La diferencia entre una buena Administración y una execrable, es que mientras la primera es democrática y ofrece explicaciones, la segunda se desvive por imponer unilateralmente sus posiciones sin manifestar un porqué, atropellando los derechos del ciudadano. Esto último es lo que la motivación de los actos administrativos busca reducir a su mínima expresión.

La motivación es un deber ineludible que sopesa sobre los entes y órganos que componen el engranaje administrativo, cuyo incumplimiento trae como consecuencia inmediata la invalidez de la actuación. Lo anterior, es consonó con la tutela administrativa efectiva de los derechos de los administrados, quienes podrán fiscalizar la actividad administrativa, defender sus intereses y recurrir la ilegalidad de los actos por ante los tribunales.
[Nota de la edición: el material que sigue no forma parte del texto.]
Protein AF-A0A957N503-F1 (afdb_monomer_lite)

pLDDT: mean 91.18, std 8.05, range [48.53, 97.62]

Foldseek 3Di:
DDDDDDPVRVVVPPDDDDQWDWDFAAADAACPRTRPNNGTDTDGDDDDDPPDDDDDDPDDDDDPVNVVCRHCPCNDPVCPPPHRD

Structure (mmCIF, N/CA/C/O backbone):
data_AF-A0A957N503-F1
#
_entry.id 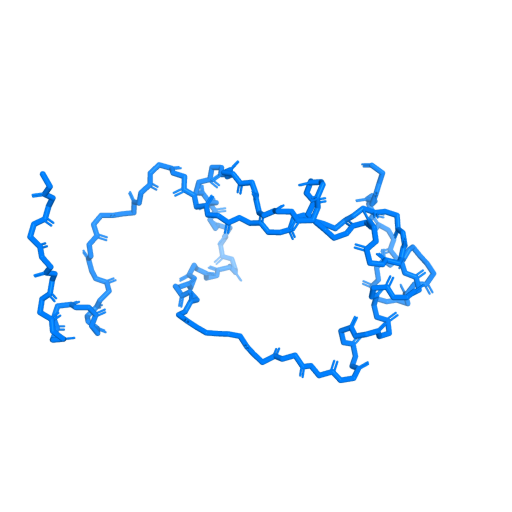  AF-A0A957N503-F1
#
loop_
_atom_site.group_PDB
_atom_site.id
_atom_site.type_symbol
_atom_site.label_atom_id
_atom_site.label_alt_id
_atom_site.label_comp_id
_atom_site.label_asym_id
_atom_site.label_entity_id
_atom_site.label_seq_id
_atom_site.pdbx_PDB_ins_code
_atom_site.Cartn_x
_atom_site.Cartn_y
_atom_site.Cartn_z
_atom_site.occupancy
_atom_site.B_iso_or_equiv
_atom_site.auth_seq_id
_atom_site.auth_comp_id
_atom_site.auth_asym_id
_atom_site.auth_atom_id
_atom_site.pdbx_PDB_model_num
ATOM 1 N N . MET A 1 1 ? -20.274 18.562 1.578 1.00 48.53 1 MET A N 1
ATOM 2 C CA . MET A 1 1 ? -18.893 18.330 2.050 1.00 48.53 1 MET A CA 1
ATOM 3 C C . MET A 1 1 ? -18.986 17.848 3.482 1.00 48.53 1 MET A C 1
ATOM 5 O O . MET A 1 1 ? -19.629 18.521 4.278 1.00 48.53 1 MET A O 1
ATOM 9 N N . THR A 1 2 ? -18.444 16.674 3.790 1.00 56.97 2 THR A N 1
ATOM 10 C CA . THR A 1 2 ? -18.404 16.161 5.165 1.00 56.97 2 THR A CA 1
ATOM 11 C C . THR A 1 2 ? -17.476 17.059 5.988 1.00 56.97 2 THR A C 1
ATOM 13 O O . THR A 1 2 ? -16.389 17.377 5.497 1.00 56.97 2 THR A O 1
ATOM 16 N N . PRO A 1 3 ? -17.886 17.537 7.176 1.00 67.44 3 PRO A N 1
ATOM 17 C CA . PRO A 1 3 ? -17.019 18.363 8.009 1.00 67.44 3 PRO A CA 1
ATOM 18 C C . PRO A 1 3 ? -15.737 17.600 8.381 1.00 67.44 3 PRO A C 1
ATOM 20 O O . PRO A 1 3 ? -15.774 16.371 8.494 1.00 67.44 3 PRO A O 1
ATOM 23 N N . PRO A 1 4 ? -14.604 18.300 8.564 1.00 80.56 4 PRO A N 1
ATOM 24 C CA . PRO A 1 4 ? -13.363 17.657 8.969 1.00 80.56 4 PRO A CA 1
ATOM 25 C C . PRO A 1 4 ? -13.534 17.016 10.351 1.00 80.56 4 PRO A C 1
ATOM 27 O O . PRO A 1 4 ? -14.047 17.640 11.281 1.00 80.56 4 PRO A O 1
ATOM 30 N N . ILE A 1 5 ? -13.109 15.760 10.475 1.00 87.88 5 ILE A N 1
ATOM 31 C CA . ILE A 1 5 ? -13.106 15.029 11.744 1.00 87.88 5 ILE A CA 1
ATOM 32 C C . ILE A 1 5 ? -12.091 15.643 12.716 1.00 87.88 5 ILE A C 1
ATOM 34 O O . ILE A 1 5 ? -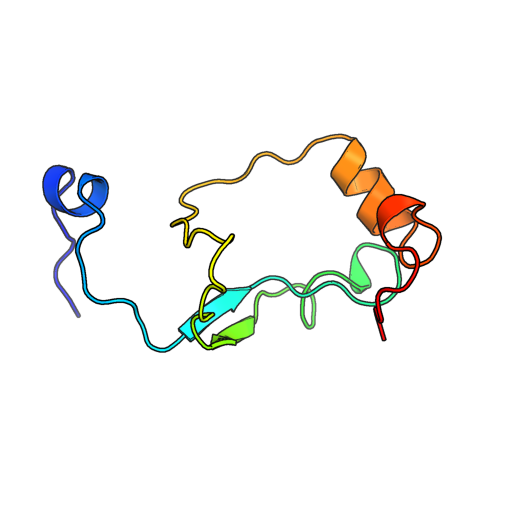11.050 16.162 12.309 1.00 87.88 5 ILE A O 1
ATOM 38 N N . SER A 1 6 ? -12.381 15.586 14.018 1.00 93.50 6 SER A N 1
ATOM 39 C CA . SER A 1 6 ? -11.428 16.046 15.038 1.00 93.50 6 SER A CA 1
ATOM 40 C C . SER A 1 6 ? -10.189 15.142 15.096 1.00 93.50 6 SER A C 1
ATOM 42 O O . SER A 1 6 ? -10.255 13.970 14.734 1.00 93.50 6 SER A O 1
ATOM 44 N N . TRP A 1 7 ? -9.068 15.641 15.626 1.00 92.75 7 TRP A N 1
ATOM 45 C CA . TRP A 1 7 ? -7.861 14.826 15.840 1.00 92.75 7 TRP A CA 1
ATOM 46 C C . TRP A 1 7 ? -8.119 13.586 16.703 1.00 92.75 7 TRP A C 1
ATOM 48 O O . TRP A 1 7 ? -7.64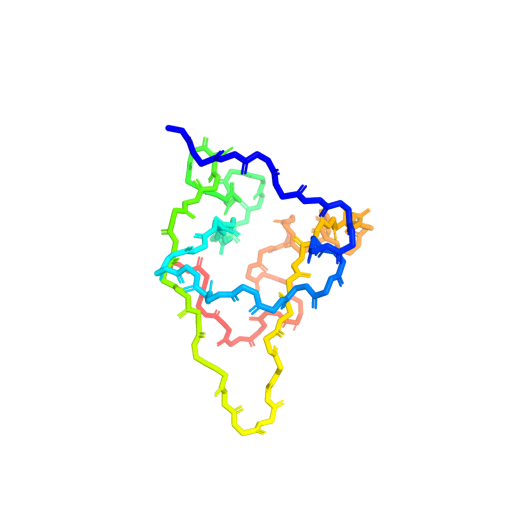5 12.497 16.389 1.00 92.75 7 TRP A O 1
ATOM 58 N N . THR A 1 8 ? -8.893 13.736 17.780 1.00 96.25 8 THR A N 1
ATOM 59 C CA . THR A 1 8 ? -9.266 12.623 18.664 1.00 96.25 8 THR A CA 1
ATOM 60 C C . THR A 1 8 ? -10.068 11.567 17.914 1.00 96.25 8 THR A C 1
ATOM 62 O O . THR A 1 8 ? -9.796 10.380 18.059 1.00 96.25 8 THR A O 1
ATOM 65 N N . GLN A 1 9 ? -11.018 12.004 17.086 1.00 93.31 9 GLN A N 1
ATOM 66 C CA . GLN A 1 9 ? -11.836 11.124 16.258 1.00 93.31 9 GLN A CA 1
ATOM 67 C C . GLN A 1 9 ? -10.981 10.404 15.205 1.00 93.31 9 GLN A C 1
ATOM 69 O O . GLN A 1 9 ? -10.958 9.178 15.174 1.00 93.31 9 GLN A O 1
ATOM 74 N N . TYR A 1 10 ? -10.158 11.146 14.460 1.00 91.38 10 TYR A N 1
ATOM 75 C CA . TYR A 1 10 ? -9.194 10.579 13.519 1.00 91.38 10 TYR A CA 1
ATOM 76 C C . TYR A 1 10 ? -8.285 9.535 14.174 1.00 91.38 10 TYR A C 1
ATOM 78 O O . TYR A 1 10 ? -8.091 8.455 13.625 1.00 91.38 10 TYR A O 1
ATOM 86 N N . ARG A 1 11 ? -7.732 9.816 15.356 1.00 93.94 11 ARG A N 1
ATOM 87 C CA . ARG A 1 11 ? -6.876 8.860 16.070 1.00 93.94 11 ARG A CA 1
ATOM 88 C C . ARG A 1 11 ? -7.612 7.616 16.555 1.00 93.94 11 ARG A C 1
ATOM 90 O O . ARG A 1 11 ? -6.960 6.592 16.723 1.00 93.94 11 ARG A O 1
ATOM 97 N N . ALA A 1 12 ? -8.911 7.716 16.832 1.00 94.56 12 ALA A N 1
ATOM 98 C CA . ALA A 1 12 ? -9.702 6.580 17.284 1.00 94.56 12 ALA A CA 1
ATOM 99 C C . ALA A 1 12 ? -9.883 5.543 16.167 1.00 94.56 12 ALA A C 1
ATOM 101 O O . ALA A 1 12 ? -9.862 4.354 16.467 1.00 94.56 12 ALA A O 1
ATOM 102 N N . ALA A 1 13 ? -10.004 5.988 14.907 1.00 92.38 13 ALA A N 1
ATOM 103 C CA . ALA A 1 13 ? -10.154 5.118 13.734 1.00 92.38 13 ALA A CA 1
ATOM 104 C C . ALA A 1 13 ? -11.332 4.126 13.865 1.00 92.38 13 ALA A C 1
ATOM 106 O O . ALA A 1 13 ? -11.198 2.942 13.564 1.00 92.38 13 ALA A O 1
ATOM 107 N N . GLN A 1 14 ? -12.472 4.609 14.368 1.00 92.50 14 GLN A N 1
ATOM 108 C CA . GLN A 1 14 ? -13.681 3.811 14.651 1.00 92.50 14 GLN A CA 1
ATOM 109 C C . GLN A 1 14 ? -14.843 4.115 13.697 1.00 92.50 14 GLN A C 1
ATOM 111 O O . GLN A 1 14 ? -15.971 3.667 13.903 1.00 92.50 14 GLN A O 1
ATOM 116 N N . GLU A 1 15 ? -14.594 4.918 12.673 1.00 90.38 15 GLU A N 1
ATOM 117 C CA . GLU A 1 15 ? -15.555 5.227 11.633 1.00 90.38 15 GLU A CA 1
ATOM 118 C C . GLU A 1 15 ? -15.923 3.966 10.838 1.00 90.38 15 GLU A C 1
ATOM 120 O O . GLU A 1 15 ? -15.104 3.050 10.712 1.00 90.38 15 GLU A O 1
ATOM 125 N N . PRO A 1 16 ? -17.138 3.910 10.262 1.00 92.94 16 PRO 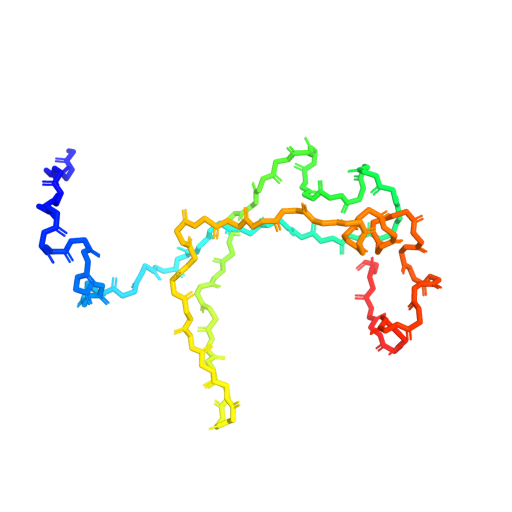A N 1
ATOM 126 C CA . PRO A 1 16 ? -17.495 2.837 9.348 1.00 92.94 16 PRO A CA 1
ATOM 127 C C . PRO A 1 16 ? -16.469 2.723 8.218 1.00 92.94 16 PRO A C 1
ATOM 129 O O . PRO A 1 16 ? -16.040 3.736 7.659 1.00 92.94 16 PRO A O 1
ATOM 132 N N . LEU A 1 17 ? -16.105 1.489 7.867 1.00 94.12 17 LEU A N 1
ATOM 133 C CA . LEU A 1 17 ? -15.228 1.243 6.729 1.00 94.12 17 LEU A CA 1
ATOM 134 C C . LEU A 1 17 ? -15.885 1.785 5.446 1.00 94.12 17 LEU A C 1
ATOM 136 O O . LEU A 1 17 ? -17.078 1.543 5.232 1.00 94.12 17 LEU A O 1
ATOM 140 N N . PRO A 1 18 ? -15.146 2.516 4.592 1.00 94.50 18 PRO A N 1
ATOM 141 C CA . PRO A 1 18 ? -15.659 2.907 3.287 1.00 94.50 18 PRO A CA 1
ATOM 142 C C . PRO A 1 18 ? -15.855 1.675 2.393 1.00 94.50 18 PRO A C 1
ATOM 144 O O . PRO A 1 18 ? -15.270 0.622 2.637 1.00 94.50 18 PRO A O 1
ATOM 147 N N . ALA A 1 19 ? -16.667 1.819 1.341 1.00 95.94 19 ALA A N 1
ATOM 148 C CA . ALA A 1 19 ? -16.868 0.755 0.354 1.00 95.94 19 ALA A CA 1
ATOM 149 C C . ALA A 1 19 ? -15.567 0.417 -0.396 1.00 95.94 19 ALA A C 1
ATOM 151 O O . ALA A 1 19 ? -15.262 -0.756 -0.603 1.00 95.94 19 ALA A O 1
ATOM 152 N N . ASP A 1 20 ? -14.784 1.449 -0.716 1.00 96.81 20 ASP A N 1
ATOM 153 C CA . ASP A 1 20 ? -13.532 1.353 -1.459 1.00 96.81 20 ASP A CA 1
ATOM 154 C C . ASP A 1 20 ? -12.382 2.033 -0.700 1.00 96.81 20 ASP A C 1
ATOM 156 O O . ASP A 1 20 ? -12.585 2.980 0.069 1.00 96.81 20 ASP A O 1
ATOM 160 N N . ASN A 1 21 ? -11.157 1.579 -0.952 1.00 95.12 21 ASN A N 1
ATOM 161 C CA . ASN A 1 21 ? -9.913 2.243 -0.585 1.00 95.12 21 ASN A CA 1
ATOM 162 C C . ASN A 1 21 ? -9.100 2.617 -1.836 1.00 95.12 21 ASN A C 1
ATOM 164 O O . ASN A 1 21 ? -9.408 2.208 -2.951 1.00 95.12 21 ASN A O 1
ATOM 168 N N . LEU A 1 22 ? -8.050 3.421 -1.654 1.00 95.50 22 LEU A N 1
ATOM 169 C CA . LEU A 1 22 ? -7.075 3.682 -2.712 1.00 95.50 22 LEU A CA 1
ATOM 170 C C . LEU A 1 22 ? -5.903 2.715 -2.582 1.00 95.50 22 LEU A C 1
ATOM 172 O O . LEU A 1 22 ? -5.321 2.588 -1.503 1.00 95.50 22 LEU A O 1
ATOM 176 N N . ALA A 1 23 ? -5.530 2.088 -3.692 1.00 94.69 23 ALA A N 1
ATOM 177 C CA . ALA A 1 23 ? -4.411 1.163 -3.766 1.00 94.69 23 ALA A CA 1
ATOM 178 C C . ALA A 1 23 ? -3.505 1.489 -4.957 1.00 94.69 23 ALA A C 1
ATOM 180 O O . ALA A 1 23 ? -3.965 1.922 -6.012 1.00 94.69 23 ALA A O 1
ATOM 181 N N . TRP A 1 24 ? -2.207 1.246 -4.787 1.00 94.50 24 TRP A N 1
ATOM 182 C CA . TRP A 1 24 ? -1.232 1.241 -5.875 1.00 94.50 24 TRP A CA 1
ATOM 183 C C . TRP A 1 24 ? -0.945 -0.213 -6.258 1.00 94.50 24 TRP A C 1
ATOM 185 O O . TRP A 1 24 ? -0.115 -0.847 -5.601 1.00 94.50 24 TRP A O 1
ATOM 195 N N . PRO A 1 25 ? -1.647 -0.779 -7.259 1.00 93.00 25 PRO A N 1
ATOM 196 C CA . PRO A 1 25 ? -1.325 -2.110 -7.756 1.00 93.00 25 PRO A CA 1
ATOM 197 C C . PRO A 1 25 ? 0.102 -2.132 -8.307 1.00 93.00 25 PRO A C 1
ATOM 199 O O . PRO A 1 25 ? 0.634 -1.103 -8.721 1.00 93.00 25 PRO A O 1
ATOM 202 N N . PHE A 1 26 ? 0.719 -3.308 -8.310 1.00 92.50 26 PHE A N 1
ATOM 203 C CA . PHE A 1 26 ? 2.032 -3.506 -8.905 1.00 92.50 26 PHE A CA 1
ATOM 204 C C . PHE A 1 26 ? 1.979 -4.677 -9.880 1.00 92.50 26 PHE A C 1
ATOM 206 O O . PHE A 1 26 ? 1.633 -5.785 -9.473 1.00 92.50 26 PHE A O 1
ATOM 213 N N . ALA A 1 27 ? 2.322 -4.416 -11.139 1.00 90.19 27 ALA A N 1
ATOM 214 C CA . ALA A 1 27 ? 2.354 -5.400 -12.211 1.00 90.19 27 ALA A CA 1
ATOM 215 C C . ALA A 1 27 ? 3.677 -5.326 -12.985 1.00 90.19 27 ALA A C 1
ATOM 217 O O . ALA A 1 27 ? 4.250 -4.252 -13.179 1.00 90.19 27 ALA A O 1
ATOM 218 N N . GLY A 1 28 ? 4.174 -6.473 -13.445 1.00 87.12 28 GLY A N 1
ATOM 219 C CA . GLY A 1 28 ? 5.435 -6.558 -14.183 1.00 87.12 28 GLY A CA 1
ATOM 220 C C . GLY A 1 28 ? 6.653 -6.093 -13.372 1.00 87.12 28 GLY A C 1
ATOM 221 O O . GLY A 1 28 ? 6.933 -6.609 -12.292 1.00 87.12 28 GLY A O 1
ATOM 222 N N . HIS A 1 29 ? 7.425 -5.155 -13.925 1.00 88.75 29 HIS A N 1
ATOM 223 C CA . HIS A 1 29 ? 8.655 -4.638 -13.323 1.00 88.75 29 HIS A CA 1
ATOM 224 C C . HIS A 1 29 ? 8.889 -3.163 -13.674 1.00 88.75 29 HIS A C 1
ATOM 226 O O . HIS A 1 29 ? 8.428 -2.644 -14.691 1.00 88.75 29 HIS A O 1
ATOM 232 N N . GLY A 1 30 ? 9.680 -2.490 -12.844 1.00 92.56 30 GLY A N 1
ATOM 233 C CA . GLY A 1 30 ? 9.992 -1.073 -12.976 1.00 92.56 30 GLY A CA 1
ATOM 234 C C . GLY A 1 30 ? 8.861 -0.158 -12.504 1.00 92.56 30 GLY A C 1
ATOM 235 O O . GLY A 1 30 ? 7.778 -0.589 -12.122 1.00 92.56 30 GLY A O 1
ATOM 236 N N . LEU A 1 31 ? 9.129 1.149 -12.518 1.00 93.25 31 LEU A N 1
ATOM 237 C CA . LEU A 1 31 ? 8.203 2.148 -11.974 1.00 93.25 31 LEU A CA 1
ATOM 238 C C . LEU A 1 31 ? 6.918 2.295 -12.806 1.00 93.25 31 LEU A C 1
ATOM 240 O O . LEU A 1 31 ? 5.887 2.657 -12.259 1.00 93.25 31 LEU A O 1
ATOM 244 N N . ALA A 1 32 ? 6.969 1.973 -14.103 1.00 92.50 32 ALA A N 1
ATOM 245 C CA . ALA A 1 32 ? 5.791 1.955 -14.973 1.00 92.50 32 ALA A CA 1
ATOM 246 C C . ALA A 1 32 ? 4.767 0.879 -14.569 1.00 92.50 32 ALA A C 1
ATOM 248 O O . ALA A 1 32 ? 3.602 0.989 -14.928 1.00 92.50 32 ALA A O 1
ATOM 249 N N . GLY A 1 33 ? 5.202 -0.138 -13.817 1.00 91.62 33 GLY A N 1
ATOM 250 C CA . GLY A 1 33 ? 4.343 -1.179 -13.267 1.00 91.62 33 GLY A CA 1
ATOM 251 C C . GLY A 1 33 ? 3.638 -0.797 -11.966 1.00 91.62 33 GLY A C 1
ATOM 252 O O . GLY A 1 33 ? 2.868 -1.594 -11.445 1.00 91.62 33 GLY A O 1
ATOM 253 N N . VAL A 1 34 ? 3.926 0.378 -11.400 1.00 94.38 34 VAL A N 1
ATOM 254 C CA . VAL A 1 34 ? 3.365 0.835 -10.124 1.00 94.38 34 VAL A CA 1
ATOM 255 C C . VAL A 1 34 ? 2.184 1.763 -10.407 1.00 94.38 34 VAL A C 1
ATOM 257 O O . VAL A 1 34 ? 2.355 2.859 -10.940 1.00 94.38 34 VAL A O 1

La burocracia administrativa no es popularmente elegida, por lo que su existencia se legitima en la medida que sus decisiones se racionalizan y se ajustan al orden jurídico.

Ahora bien, no basta con que la Administración exponga cualquier motivación como si esta fuese una vacua formalidad, sino que los motivos esgrimidos deben ser el resultado de un discernimiento coherente y lógico, que permita extraer, con meridiana claridad, los hechos debidamente comprobados y el fundamento legal, de lo contrario, su actuación no tendría otro final que ser condenada a padecer la sanción de la nulidad. No debe ser una molestia para el Estado y sus agentes someterse al cuestionamiento público, ni tampoco explicar con lujo de detalles las razones reales detrás de sus operaciones.

Las autoridades administrativas son responsables de adecuar sus decisiones al marco de la ley y, esto solo es posible con una motivación sustancial, congruente y suficiente. En el Estado constitucional de derecho, la Administración debe abanderar los procesos democratizadores, ser la primera en pavimentar el camino hacia el  destierro de la arbitrariedad y, no fungir como la principal distribuidora de tropelías autoritarias.